# Need some resistance values for some Bosch sensors



## eurotrashrabbit (Oct 25, 2001)

I need some resistance values for an air temp sensor and coolant temp sensor here are the part #'s and year make and model they came from Thanks




























http://****************.com/smile/emgift.gif 
Coolant Temp Sensor 
357 919 501 A
97 Golf 4cyl OBD2
Air temp 
0 230 130 039 
97 Golf 4cyl OBD2


----------



## patatron (Aug 10, 2003)

*Re: Need some resistance values for some Bosch sensors (eurotrashrabbit)*

Here are the coolant sensor specs for you...


----------



## NTRabbit (Mar 28, 2001)

*Re: Need some resistance values for some Bosch sensors (patatron)*

bump. I'm sure someone has the Intake Air values. 
BTW Eurotrash, I talked to the enigne tuner at my shop about the location of your intake air temp sensor, being that it is inbetween your throttle bodies and cylinder head. He agreed with your neighbor in saying that it should be out farther; specifically, outside of your throttle plates. He said in the bell mouth would be great, but anywhere around the outside of the bell mouth is fine. You just want to know the density of air going into your engine. It doesn't matter if you are picking up a little residual heat from the intake manifold, because we are tuning it accordingly through the megasquirt. 
He believes that fluctations in manifold pressure "could" have an affect on air temp sensors, not to mention the exhaust backflow from overlap on your large cams. So it sounds like we might need to relocate it. 
-Nick


----------



## sdezego (Apr 23, 2004)

*Re: Need some resistance values for some Bosch sensors (NTRabbit)*

Doesn't Easy Therm have the values for both sensors built in


----------



## eurotrashrabbit (Oct 25, 2001)

*Re: Need some resistance values for some Bosch sensors (NTRabbit)*

Thats cool just more work, BTW I checked the values MS has for Bosch sensors are correct so yes they are built in to the easy therm program but even after downloading it the values are way off


----------



## sdezego (Apr 23, 2004)

*Re: Need some resistance values for some Bosch sensors (eurotrashrabbit)*


_Quote, originally posted by *eurotrashrabbit* »_... yes they are built in to the easy therm program but even after downloading it the values are way off









Please clarify this. I am not sure I understand what you are saying.


----------



## need_a_VR6 (May 19, 1999)

*Re: Need some resistance values for some Bosch sensors (sdezego)*

You sure you're recompiling the code and then loading it in? I've had instances where I thought I loaded the newly compiled file but managed to use the default.


----------



## eurotrashrabbit (Oct 25, 2001)

*Re: Need some resistance values for some Bosch sensors (sdezego)*

There are defaults for GM sensors , Bosch,a dn RX-7, in the file menu you can select one of those depending on sensor types and it automatically gives you the correct resistance values on the table. I double checked that easy therm files were included and then everything quit working


----------



## NTRabbit (Mar 28, 2001)

*Re: Need some resistance values for some Bosch sensors (sdezego)*


_Quote, originally posted by *sdezego* »_
Please clarify this. I am not sure I understand what you are saying.
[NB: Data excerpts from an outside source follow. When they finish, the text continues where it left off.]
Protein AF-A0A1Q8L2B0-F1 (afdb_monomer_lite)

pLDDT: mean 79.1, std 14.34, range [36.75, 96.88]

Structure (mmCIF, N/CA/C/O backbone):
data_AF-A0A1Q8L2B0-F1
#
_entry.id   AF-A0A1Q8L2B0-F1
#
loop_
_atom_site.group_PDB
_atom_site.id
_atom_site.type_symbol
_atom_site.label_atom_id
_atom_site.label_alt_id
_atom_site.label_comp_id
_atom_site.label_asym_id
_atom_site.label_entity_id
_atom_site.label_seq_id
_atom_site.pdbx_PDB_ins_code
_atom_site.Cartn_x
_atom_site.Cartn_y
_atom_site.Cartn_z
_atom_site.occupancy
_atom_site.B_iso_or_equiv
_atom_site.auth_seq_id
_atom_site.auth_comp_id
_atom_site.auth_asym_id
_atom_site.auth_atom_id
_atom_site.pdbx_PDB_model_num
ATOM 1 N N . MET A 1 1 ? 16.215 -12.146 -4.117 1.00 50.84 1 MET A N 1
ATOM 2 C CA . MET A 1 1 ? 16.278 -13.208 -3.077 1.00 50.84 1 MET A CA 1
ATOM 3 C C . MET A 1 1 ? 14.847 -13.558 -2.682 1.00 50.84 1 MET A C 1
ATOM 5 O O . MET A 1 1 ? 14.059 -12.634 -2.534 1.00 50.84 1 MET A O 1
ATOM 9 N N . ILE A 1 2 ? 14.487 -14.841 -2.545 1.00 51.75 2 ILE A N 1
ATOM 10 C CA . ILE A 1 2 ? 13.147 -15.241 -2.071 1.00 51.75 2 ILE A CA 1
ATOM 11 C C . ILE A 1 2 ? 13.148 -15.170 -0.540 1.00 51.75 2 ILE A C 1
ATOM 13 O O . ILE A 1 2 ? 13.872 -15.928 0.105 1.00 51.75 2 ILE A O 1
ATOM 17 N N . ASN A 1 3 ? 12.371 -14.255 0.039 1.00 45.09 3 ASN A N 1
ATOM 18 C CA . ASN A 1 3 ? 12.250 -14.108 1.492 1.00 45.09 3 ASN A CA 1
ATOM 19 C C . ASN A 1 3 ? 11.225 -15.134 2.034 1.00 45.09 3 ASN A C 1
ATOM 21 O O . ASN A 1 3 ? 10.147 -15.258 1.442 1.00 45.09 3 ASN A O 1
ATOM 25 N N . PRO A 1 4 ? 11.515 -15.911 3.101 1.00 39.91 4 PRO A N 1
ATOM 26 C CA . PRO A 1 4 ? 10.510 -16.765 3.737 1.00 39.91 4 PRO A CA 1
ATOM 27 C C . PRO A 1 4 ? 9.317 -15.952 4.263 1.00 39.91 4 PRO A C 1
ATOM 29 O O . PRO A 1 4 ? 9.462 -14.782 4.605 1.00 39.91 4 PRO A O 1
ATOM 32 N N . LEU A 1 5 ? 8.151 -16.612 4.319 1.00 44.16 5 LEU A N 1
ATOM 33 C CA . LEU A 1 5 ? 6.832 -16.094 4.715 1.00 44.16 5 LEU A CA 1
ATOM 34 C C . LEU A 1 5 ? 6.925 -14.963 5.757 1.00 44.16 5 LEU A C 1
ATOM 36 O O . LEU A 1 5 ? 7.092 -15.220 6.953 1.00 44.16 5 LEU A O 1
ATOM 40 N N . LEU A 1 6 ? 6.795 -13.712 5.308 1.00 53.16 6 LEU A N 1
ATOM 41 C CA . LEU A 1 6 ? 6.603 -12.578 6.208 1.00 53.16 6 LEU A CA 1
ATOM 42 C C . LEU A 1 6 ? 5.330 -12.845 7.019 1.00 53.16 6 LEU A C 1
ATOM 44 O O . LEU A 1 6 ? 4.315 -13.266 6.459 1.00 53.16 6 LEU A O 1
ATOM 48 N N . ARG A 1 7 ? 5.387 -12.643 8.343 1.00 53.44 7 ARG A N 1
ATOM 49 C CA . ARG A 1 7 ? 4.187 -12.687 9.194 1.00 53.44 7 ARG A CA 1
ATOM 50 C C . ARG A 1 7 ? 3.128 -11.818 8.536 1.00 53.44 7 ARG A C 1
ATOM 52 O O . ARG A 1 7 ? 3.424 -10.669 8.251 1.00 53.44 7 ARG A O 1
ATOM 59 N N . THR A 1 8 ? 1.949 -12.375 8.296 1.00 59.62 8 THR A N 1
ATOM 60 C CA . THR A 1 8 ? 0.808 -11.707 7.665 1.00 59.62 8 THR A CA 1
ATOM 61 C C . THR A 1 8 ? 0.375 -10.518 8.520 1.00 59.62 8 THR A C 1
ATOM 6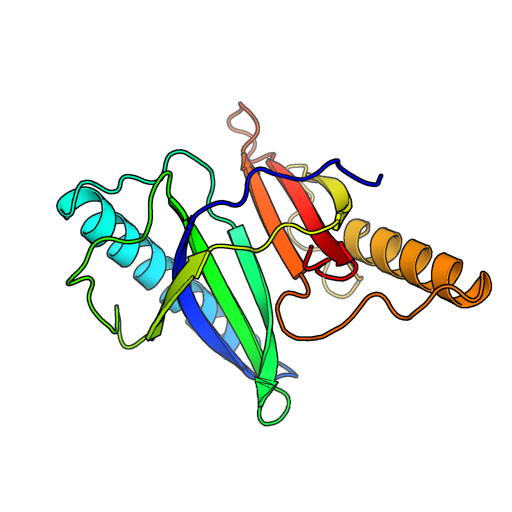3 O O . THR A 1 8 ? -0.276 -10.744 9.544 1.00 59.62 8 THR A O 1
ATOM 66 N N . PRO A 1 9 ? 0.763 -9.272 8.181 1.00 75.81 9 PRO A N 1
ATOM 67 C CA . PRO A 1 9 ? 0.336 -8.131 8.958 1.00 75.81 9 PRO A CA 1
ATOM 68 C C . PRO A 1 9 ? -1.125 -7.845 8.608 1.00 75.81 9 PRO A C 1
ATOM 70 O O . PRO A 1 9 ? -1.529 -7.852 7.437 1.00 75.81 9 PRO A O 1
ATOM 73 N N . HIS A 1 10 ? -1.920 -7.596 9.641 1.00 88.38 10 HIS A N 1
ATOM 74 C CA . HIS A 1 10 ? -3.151 -6.845 9.462 1.00 88.38 10 HIS A CA 1
ATOM 75 C C . HIS A 1 10 ? -2.773 -5.431 9.027 1.00 88.38 10 HIS A C 1
ATOM 77 O O . HIS A 1 10 ? -1.674 -4.958 9.329 1.00 88.38 10 HIS A O 1
ATOM 83 N N . TRP A 1 11 ? -3.650 -4.757 8.302 1.00 92.75 11 TRP A N 1
ATOM 84 C CA . TRP A 1 11 ? -3.349 -3.425 7.808 1.00 92.75 11 TRP A CA 1
ATOM 85 C C . TRP A 1 11 ? -4.591 -2.556 7.717 1.00 92.75 11 TRP A C 1
ATOM 87 O O . TRP A 1 11 ? -5.714 -3.046 7.568 1.00 92.75 11 TRP A O 1
ATOM 97 N N . ALA A 1 12 ? -4.353 -1.255 7.801 1.00 94.25 12 ALA A N 1
ATOM 98 C CA . ALA A 1 12 ? -5.300 -0.216 7.440 1.00 94.25 12 ALA A CA 1
ATOM 99 C C . ALA A 1 12 ? -4.572 0.806 6.567 1.00 94.25 12 ALA A C 1
ATOM 101 O O . ALA A 1 12 ? -3.427 1.150 6.854 1.00 94.25 12 ALA A O 1
ATOM 102 N N . GLY A 1 13 ? -5.206 1.276 5.503 1.00 94.56 13 GLY A N 1
ATOM 103 C CA . GLY A 1 13 ? -4.589 2.204 4.570 1.00 94.56 13 GLY A CA 1
ATOM 104 C C . GLY A 1 13 ? -5.584 3.135 3.907 1.00 94.56 13 GLY A C 1
ATOM 105 O O . GLY A 1 13 ? -6.789 2.907 3.959 1.00 94.56 13 GLY A O 1
ATOM 106 N N . VAL A 1 14 ? -5.062 4.194 3.303 1.00 96.38 14 VAL A N 1
ATOM 107 C CA . VAL A 1 14 ? -5.814 5.121 2.448 1.00 96.38 14 VAL A CA 1
ATOM 108 C C . VAL A 1 14 ? -5.440 4.854 1.001 1.00 96.38 14 VAL A C 1
ATOM 110 O O . VAL A 1 14 ? -4.260 4.677 0.706 1.00 96.38 14 VAL A O 1
ATOM 113 N N . GLU A 1 15 ? -6.436 4.789 0.127 1.00 93.56 15 GLU A N 1
ATOM 114 C CA . GLU A 1 15 ? -6.281 4.427 -1.283 1.00 93.56 15 GLU A CA 1
ATOM 115 C C . GLU A 1 15 ? -6.607 5.620 -2.183 1.00 93.56 15 GLU A C 1
ATOM 117 O O . GLU A 1 15 ? -7.560 6.362 -1.943 1.00 93.56 15 GLU A O 1
ATOM 122 N N . LEU A 1 16 ? -5.808 5.796 -3.228 1.00 92.31 16 LEU A N 1
ATOM 123 C CA . LEU A 1 16 ? -5.997 6.799 -4.262 1.00 92.31 16 LEU A CA 1
ATOM 124 C C . LEU A 1 16 ? -5.855 6.149 -5.637 1.00 92.31 16 LEU A C 1
ATOM 126 O O . LEU A 1 16 ? -4.928 5.379 -5.874 1.00 92.31 16 LEU A O 1
ATOM 130 N N . SER A 1 17 ? -6.755 6.503 -6.550 1.00 89.81 17 SER A N 1
ATOM 131 C CA . SER A 1 17 ? -6.647 6.144 -7.963 1.00 89.81 17 SER A CA 1
ATOM 132 C C . SER A 1 17 ? -5.879 7.228 -8.713 1.00 89.81 17 SER A C 1
ATOM 134 O O . SER A 1 17 ? -6.265 8.398 -8.676 1.00 89.81 17 SER A O 1
ATOM 136 N N . VAL A 1 18 ? -4.808 6.843 -9.401 1.00 86.88 18 VAL A N 1
ATOM 137 C CA . VAL A 1 18 ? -3.913 7.734 -10.147 1.00 86.88 18 VAL A CA 1
ATOM 138 C C . VAL A 1 18 ? -3.990 7.379 -11.636 1.00 86.88 18 VAL A C 1
ATOM 140 O O . VAL A 1 18 ? -3.676 6.245 -11.989 1.00 86.88 18 VAL A O 1
ATOM 143 N N . PRO A 1 19 ? -4.409 8.292 -12.529 1.00 83.50 19 PRO A N 1
ATOM 144 C CA . PRO A 1 19 ? -4.433 8.028 -13.970 1.00 83.50 19 PRO A CA 1
ATOM 145 C C . PRO A 1 19 ? -3.041 7.704 -14.533 1.00 83.50 19 PRO A C 1
ATOM 147 O O . PRO A 1 19 ? -2.060 8.317 -14.114 1.00 83.50 19 PRO A O 1
ATOM 150 N N . VAL A 1 20 ? -2.960 6.796 -15.514 1.00 80.88 20 VAL A N 1
ATOM 151 C CA . VAL A 1 20 ? -1.729 6.506 -16.272 1.00 80.88 20 VAL A CA 1
ATOM 152 C C . VAL A 1 20 ? -1.980 6.736 -17.779 1.00 80.88 20 VAL A C 1
ATOM 154 O O . VAL A 1 20 ? -2.929 6.172 -18.323 1.00 80.88 20 VAL A O 1
ATOM 157 N N . PRO A 1 21 ? -1.156 7.531 -18.499 1.00 72.69 21 PRO A N 1
ATOM 158 C CA . PRO A 1 21 ? 0.005 8.273 -18.011 1.00 72.69 21 PRO A CA 1
ATOM 159 C C . PRO A 1 21 ? -0.410 9.410 -17.081 1.00 72.69 21 PRO A C 1
ATOM 161 O O . PRO A 1 21 ? -1.477 10.006 -17.234 1.00 72.69 21 PRO A O 1
ATOM 164 N N . ASP A 1 22 ? 0.451 9.695 -16.119 1.00 70.56 22 ASP A N 1
ATOM 165 C CA . ASP A 1 22 ? 0.204 10.707 -15.116 1.00 70.56 22 ASP A CA 1
ATOM 166 C C . ASP A 1 22 ? 0.640 12.098 -15.608 1.00 70.56 22 ASP A C 1
ATOM 168 O O . ASP A 1 22 ? 1.551 12.254 -16.425 1.00 70.56 22 ASP A O 1
ATOM 172 N N . ASP A 1 23 ? -0.050 13.129 -15.127 1.00 75.94 23 ASP A N 1
ATOM 173 C CA . ASP A 1 23 ? 0.350 14.522 -15.310 1.00 75.94 23 ASP A CA 1
ATOM 174 C C . ASP A 1 23 ? 1.153 14.965 -14.070 1.00 75.94 23 ASP A C 1
ATOM 176 O O . ASP A 1 23 ? 0.610 14.891 -12.968 1.00 75.94 23 ASP A O 1
ATOM 180 N N . PRO A 1 24 ? 2.410 15.438 -14.193 1.00 72.62 24 PRO A N 1
ATOM 181 C CA . PRO A 1 24 ? 3.282 15.682 -13.038 1.00 72.62 24 PRO A CA 1
ATOM 182 C C . PRO A 1 24 ? 2.717 16.637 -11.977 1.00 72.62 24 PRO A C 1
ATOM 184 O O . PRO A 1 24 ? 2.969 16.452 -10.785 1.00 72.62 24 PRO A O 1
ATOM 187 N N . GLU A 1 25 ? 1.965 17.662 -12.390 1.00 71.19 25 GLU A N 1
ATOM 188 C CA . GLU A 1 25 ? 1.330 18.611 -11.468 1.00 71.19 25 GLU A CA 1
ATOM 189 C C . GLU A 1 25 ? 0.185 17.936 -10.700 1.00 71.19 25 GLU A C 1
ATOM 191 O O . GLU A 1 25 ? 0.096 18.040 -9.472 1.00 71.19 25 GLU A O 1
ATOM 196 N N . THR A 1 26 ? -0.627 17.154 -11.411 1.00 72.81 26 THR A N 1
ATOM 197 C CA . THR A 1 26 ? -1.670 16.307 -10.826 1.00 72.81 26 THR A CA 1
ATOM 198 C C . THR A 1 26 ? -1.083 15.266 -9.863 1.00 72.81 26 THR A C 1
ATOM 200 O O . THR A 1 26 ? -1.595 15.103 -8.753 1.00 72.81 26 THR A O 1
ATOM 203 N N . THR A 1 27 ? 0.030 14.620 -10.223 1.00 75.50 27 THR A N 1
ATOM 204 C CA . THR A 1 27 ? 0.719 13.613 -9.399 1.00 75.50 27 THR A CA 1
ATOM 205 C C . THR A 1 27 ? 1.266 14.205 -8.103 1.00 75.50 27 THR A C 1
ATOM 207 O O . THR A 1 27 ? 1.099 13.612 -7.038 1.00 75.50 27 THR A O 1
ATOM 210 N N . ALA A 1 28 ? 1.869 15.396 -8.148 1.00 74.19 28 ALA A N 1
ATOM 211 C CA . ALA A 1 28 ? 2.372 16.060 -6.945 1.00 74.19 28 ALA A CA 1
ATOM 212 C C . ALA A 1 28 ? 1.237 16.426 -5.968 1.00 74.19 28 ALA A C 1
ATOM 214 O O . ALA A 1 28 ? 1.369 16.262 -4.752 1.00 74.19 28 ALA A O 1
ATOM 215 N N . GLY A 1 29 ? 0.097 16.891 -6.493 1.00 80.31 29 GLY A N 1
ATOM 216 C CA . GLY A 1 29 ? -1.100 17.151 -5.691 1.00 80.31 29 GLY A CA 1
ATOM 217 C C . GLY A 1 29 ? -1.673 15.878 -5.056 1.00 80.31 29 GLY A C 1
ATOM 218 O O . GLY A 1 29 ? -2.002 15.875 -3.865 1.00 80.31 29 GLY A O 1
ATOM 219 N N . ALA A 1 30 ? -1.738 14.798 -5.837 1.00 82.06 30 ALA A N 1
ATOM 220 C CA . ALA A 1 30 ? -2.166 13.466 -5.416 1.00 82.06 30 ALA A CA 1
ATOM 221 C C . ALA A 1 30 ? -1.288 12.891 -4.291 1.00 82.06 30 ALA A C 1
ATOM 223 O O . ALA A 1 30 ? -1.816 12.470 -3.260 1.00 82.06 30 ALA A O 1
ATOM 224 N N . ASP A 1 31 ? 0.039 12.947 -4.435 1.00 84.38 31 ASP A N 1
ATOM 225 C CA . ASP A 1 31 ? 0.997 12.470 -3.428 1.00 84.38 31 ASP A CA 1
ATOM 226 C C . ASP A 1 31 ? 0.850 13.218 -2.092 1.00 84.38 31 ASP A C 1
ATOM 228 O O . ASP A 1 31 ? 0.751 12.616 -1.016 1.00 84.38 31 ASP A O 1
ATOM 232 N N . ALA A 1 32 ? 0.731 14.548 -2.153 1.00 87.00 32 ALA A N 1
ATOM 233 C CA . ALA A 1 32 ? 0.539 15.368 -0.964 1.00 87.00 32 ALA A CA 1
ATOM 234 C C . ALA A 1 32 ? -0.806 15.085 -0.270 1.00 87.00 32 ALA A C 1
ATOM 236 O O . ALA A 1 32 ? -0.873 15.081 0.963 1.00 87.00 32 ALA A O 1
ATOM 237 N N . ALA A 1 33 ? -1.883 14.872 -1.033 1.00 89.19 33 ALA A N 1
ATOM 238 C CA . ALA A 1 33 ? -3.195 14.522 -0.489 1.00 89.19 33 ALA A CA 1
ATOM 239 C C . ALA A 1 33 ? -3.174 13.147 0.192 1.00 89.19 33 ALA A C 1
ATOM 241 O O . ALA A 1 33 ? -3.587 13.028 1.348 1.00 89.19 33 ALA A O 1
ATOM 242 N N . LEU A 1 34 ? -2.609 12.146 -0.482 1.00 91.62 34 LEU A N 1
ATOM 243 C CA . LEU A 1 34 ? -2.492 10.785 0.025 1.00 91.62 34 LEU A CA 1
ATOM 244 C C . LEU A 1 34 ? -1.638 10.726 1.303 1.00 91.62 34 LEU A C 1
ATOM 246 O O . LEU A 1 34 ? -2.037 10.110 2.292 1.00 91.62 34 LEU A O 1
ATOM 250 N N . SER A 1 35 ? -0.516 11.452 1.336 1.00 91.62 35 SER A N 1
ATOM 251 C CA . SER A 1 35 ? 0.347 11.565 2.519 1.00 91.62 35 SER A CA 1
ATOM 252 C C . SER A 1 35 ? -0.366 12.201 3.721 1.00 91.62 35 SER A C 1
ATOM 254 O O . SER A 1 35 ? -0.245 11.709 4.847 1.00 91.62 35 SER A O 1
ATOM 256 N N . ARG A 1 36 ? -1.149 13.272 3.508 1.00 94.81 36 ARG A N 1
ATOM 257 C CA . ARG A 1 36 ? -1.953 13.893 4.581 1.00 94.81 36 ARG A CA 1
ATOM 258 C C . ARG A 1 36 ? -3.017 12.936 5.112 1.00 94.81 36 ARG A C 1
ATOM 260 O O . ARG A 1 36 ? -3.134 12.784 6.330 1.00 94.81 36 ARG A O 1
ATOM 267 N N . ALA A 1 37 ? -3.742 12.265 4.220 1.00 96.38 37 ALA A N 1
ATOM 268 C CA . ALA A 1 37 ? -4.761 11.291 4.593 1.00 96.38 37 ALA A CA 1
ATOM 269 C C . ALA A 1 37 ? -4.165 10.123 5.394 1.00 96.38 37 ALA A C 1
ATOM 271 O O . ALA A 1 37 ? -4.723 9.730 6.417 1.00 96.38 37 ALA A O 1
ATOM 272 N N . ALA A 1 38 ? -2.989 9.620 5.005 1.00 94.56 38 ALA A N 1
ATOM 273 C CA . ALA A 1 38 ? -2.297 8.557 5.732 1.00 94.56 38 ALA A CA 1
ATOM 274 C C . ALA A 1 38 ? -1.871 8.997 7.139 1.00 94.56 38 ALA A C 1
ATOM 276 O O . ALA A 1 38 ? -2.025 8.233 8.096 1.00 94.56 38 ALA A O 1
ATOM 277 N N . GLY A 1 39 ? -1.382 10.234 7.285 1.00 95.00 39 GLY A N 1
ATOM 278 C CA . GLY A 1 39 ? -1.078 10.828 8.587 1.00 95.00 39 GLY A CA 1
ATOM 279 C C . GLY A 1 39 ? -2.320 10.964 9.471 1.00 95.00 39 GLY A C 1
ATOM 280 O O . GLY A 1 39 ? -2.274 10.644 10.660 1.00 95.00 39 GLY A O 1
ATOM 281 N N . ARG A 1 40 ? -3.456 11.366 8.890 1.00 96.88 40 ARG A N 1
ATOM 282 C CA . ARG A 1 40 ? -4.722 11.453 9.622 1.00 96.88 40 ARG A CA 1
ATOM 283 C C . ARG A 1 40 ? -5.255 10.076 10.019 1.00 96.88 40 ARG A C 1
ATOM 285 O O . ARG A 1 40 ? -5.618 9.899 11.177 1.00 96.88 40 ARG A O 1
ATOM 292 N N . LEU A 1 41 ? -5.224 9.088 9.123 1.00 96.38 41 LEU A N 1
ATOM 293 C CA . LEU A 1 41 ? -5.604 7.708 9.439 1.00 96.38 41 LEU A CA 1
ATOM 294 C C . LEU A 1 41 ? -4.754 7.141 10.584 1.00 96.38 41 LEU A C 1
ATOM 296 O O . LEU A 1 41 ? -5.286 6.482 11.473 1.00 96.38 41 LEU A O 1
ATOM 300 N N . ARG A 1 42 ? -3.447 7.428 10.606 1.00 95.56 42 ARG A N 1
ATOM 301 C CA . ARG A 1 42 ? -2.576 7.031 11.718 1.00 95.56 42 ARG A CA 1
ATOM 302 C C . ARG A 1 42 ? -3.059 7.594 13.056 1.00 95.56 42 ARG A C 1
ATOM 304 O O . ARG A 1 42 ? -3.093 6.851 14.032 1.00 95.56 42 ARG A O 1
ATOM 311 N N . ALA A 1 43 ? -3.449 8.866 13.103 1.00 95.25 43 ALA A N 1
ATOM 312 C CA . ALA A 1 43 ? -3.977 9.473 14.323 1.00 95.25 43 ALA A CA 1
ATOM 313 C C . ALA A 1 43 ? -5.286 8.801 14.783 1.00 95.25 43 ALA A C 1
ATOM 315 O O . ALA A 1 43 ? -5.453 8.542 15.973 1.00 95.25 43 ALA A O 1
ATOM 316 N N . GLU A 1 44 ? -6.184 8.458 13.851 1.00 95.88 44 GLU A N 1
ATOM 317 C CA . GLU A 1 44 ? -7.419 7.718 14.162 1.00 95.88 44 GLU A CA 1
ATOM 318 C C . GLU A 1 44 ? -7.114 6.304 14.699 1.00 95.88 44 GLU A C 1
ATOM 320 O O . GLU A 1 44 ? -7.708 5.863 15.683 1.00 95.88 44 GLU A O 1
ATOM 325 N N . LEU A 1 45 ? -6.136 5.606 14.109 1.00 95.25 45 LEU A N 1
ATOM 326 C CA . LEU A 1 45 ? -5.670 4.296 14.578 1.00 95.25 45 LEU A CA 1
ATOM 327 C C . LEU A 1 45 ? -5.073 4.367 15.989 1.00 95.25 45 LEU A C 1
ATOM 329 O O . LEU A 1 45 ? -5.388 3.531 16.835 1.00 95.25 45 LEU A O 1
ATOM 333 N N . GLU A 1 46 ? -4.234 5.367 16.263 1.00 94.25 46 GLU A N 1
ATOM 334 C CA . GLU A 1 46 ? -3.658 5.599 17.590 1.00 94.25 46 GLU A CA 1
ATOM 335 C C . GLU A 1 46 ? -4.747 5.915 18.626 1.00 94.25 46 GLU A C 1
ATOM 337 O O . GLU A 1 46 ? -4.736 5.342 19.716 1.00 94.25 46 GLU A O 1
ATOM 342 N N . HIS A 1 47 ? -5.732 6.749 18.273 1.00 94.38 47 HIS A N 1
ATOM 343 C CA . HIS A 1 47 ? -6.881 7.044 19.133 1.00 94.38 47 HIS A CA 1
ATOM 344 C C . HIS A 1 47 ? -7.711 5.790 19.450 1.00 94.38 47 HIS A C 1
ATOM 346 O O . HIS A 1 47 ? -8.172 5.614 20.577 1.00 94.38 47 HIS A O 1
ATOM 352 N N . ALA A 1 48 ? -7.844 4.885 18.478 1.00 93.88 48 ALA A N 1
ATOM 353 C CA . ALA A 1 48 ? -8.520 3.600 18.627 1.00 93.88 48 ALA A CA 1
ATOM 354 C C . ALA A 1 48 ? -7.662 2.509 19.309 1.00 93.88 48 ALA A C 1
ATOM 356 O O . ALA A 1 48 ? -8.103 1.365 19.426 1.00 93.88 48 ALA A O 1
ATOM 357 N N . GLY A 1 49 ? -6.443 2.829 19.761 1.00 93.06 49 GLY A N 1
ATOM 358 C CA . GLY A 1 49 ? -5.549 1.891 20.451 1.00 93.06 49 GLY A CA 1
ATOM 359 C C . GLY A 1 49 ? -4.815 0.901 19.537 1.00 93.06 49 GLY A C 1
ATOM 360 O O . GLY A 1 49 ? -4.255 -0.079 20.027 1.00 93.06 49 GLY A O 1
ATOM 361 N N . ALA A 1 50 ? -4.789 1.143 18.226 1.00 91.50 50 ALA A N 1
ATOM 362 C CA . ALA A 1 50 ? -4.127 0.311 17.221 1.00 91.50 50 ALA A CA 1
ATOM 363 C C . ALA A 1 50 ? -2.898 1.013 16.620 1.00 91.50 50 ALA A C 1
ATOM 365 O O . ALA A 1 50 ? -2.817 1.239 15.415 1.00 91.50 50 ALA A O 1
ATOM 366 N N . SER A 1 51 ? -1.926 1.367 17.464 1.00 86.56 51 SER A N 1
ATOM 367 C CA . SER A 1 51 ? -0.712 2.069 17.029 1.00 86.56 51 SER A CA 1
ATOM 368 C C . SER A 1 51 ? 0.145 1.219 16.073 1.00 86.56 51 SER A C 1
ATOM 370 O O . SER A 1 51 ? 0.587 0.132 16.465 1.00 86.56 51 SER A O 1
ATOM 372 N N . PRO A 1 52 ? 0.447 1.709 14.855 1.00 84.44 52 PRO A N 1
ATOM 373 C CA . PRO A 1 52 ? 1.363 1.035 13.938 1.00 84.44 52 PRO A CA 1
ATOM 374 C C . PRO A 1 52 ? 2.785 0.986 14.509 1.00 84.44 52 PRO A C 1
ATOM 376 O O . PRO A 1 52 ? 3.329 2.009 14.917 1.00 84.44 52 PRO A O 1
ATOM 379 N N . GLN A 1 53 ? 3.396 -0.202 14.530 1.00 77.00 53 GLN A N 1
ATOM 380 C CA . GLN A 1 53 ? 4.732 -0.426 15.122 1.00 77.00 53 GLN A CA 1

sdezego, what he is saying is that even after using easytherm, the temp values didn't seem to be correct. They were off by about 50degF. I was at his house and the outside temp was probably about 45degF but his sensors were reading up around 90degF.


----------



## sdezego (Apr 23, 2004)

*Re: Need some resistance values for some Bosch sensors (NTRabbit)*

ok, yea. He sent me an IM to clarify. I am not sure why that is if they were properly burned to the ECU. I'll have to check mine as it is still on the bench and I have not hooked up the sensor on the bench yet to check the calib.
I thought there were many using the values in Easy therm w/o any issues??
And just a silly question, but the sensor mentioned above is a 2 in 1 (ECU and Temp Gage) and the one I plan on using so my temp gage is correct. You definitely have the ECU connected to the ECU pins correct? Because I know the 2 curves are different.
Anyway, for other reasons, I plan on mapping out the resistance curves for 4 different 4 pin Bosch sensors. Wasn't really doing it for the ECU pins, but more for the gage pins. I certainly can though to verify all Bosch ECU curves are the same.
I plan on doing this either tonight or tomorrow night as I just got my bench top Thermocouple setup.
here are the ones that I have in hand and am going to map:
- Yellow ABA 4 pin sensor (PN mentioned above)
- Blue AEB 20v 4 pin
- Green Later 20v 4 pin
- Black 2 pin G60 Sender (For the Temp Gage only) to compare to the above.
Shawn


----------



## sdezego (Apr 23, 2004)

*Re: Need some resistance values for some Bosch sensors (sdezego)*

I mapped the BOSCH sensors mentioned above (Will post data later). All of the ECU side of the sensors the same. The only slight differences that I found were for the Gauge side(s).
The ECU and IAT values matched what is shown in EasyTherm.
I just used EasyTherm to program MS with the BOSCH defaults and mine a perfect. CLT and IAT (20v IAT). I followed the directions closely though as it was a bit confusing. I can see missing a step and not getting it sent correctly.
FYI: I tested the temps before and after programming via EasyTherm, so I know the values went and are being used correctly.
Shawn


----------



## sdezego (Apr 23, 2004)

*Re: Need some resistance values for some Bosch sensors (sdezego)*

in case anyone is still interested:
Link to the Full Temp Sensor Data thread that i just created. 
http://forums.vwvortex.com/zerothread?id=2975062


----------



## Fox-N-It (Jul 23, 2003)

http://****************.com/smile/emthup.gif Good work!


----------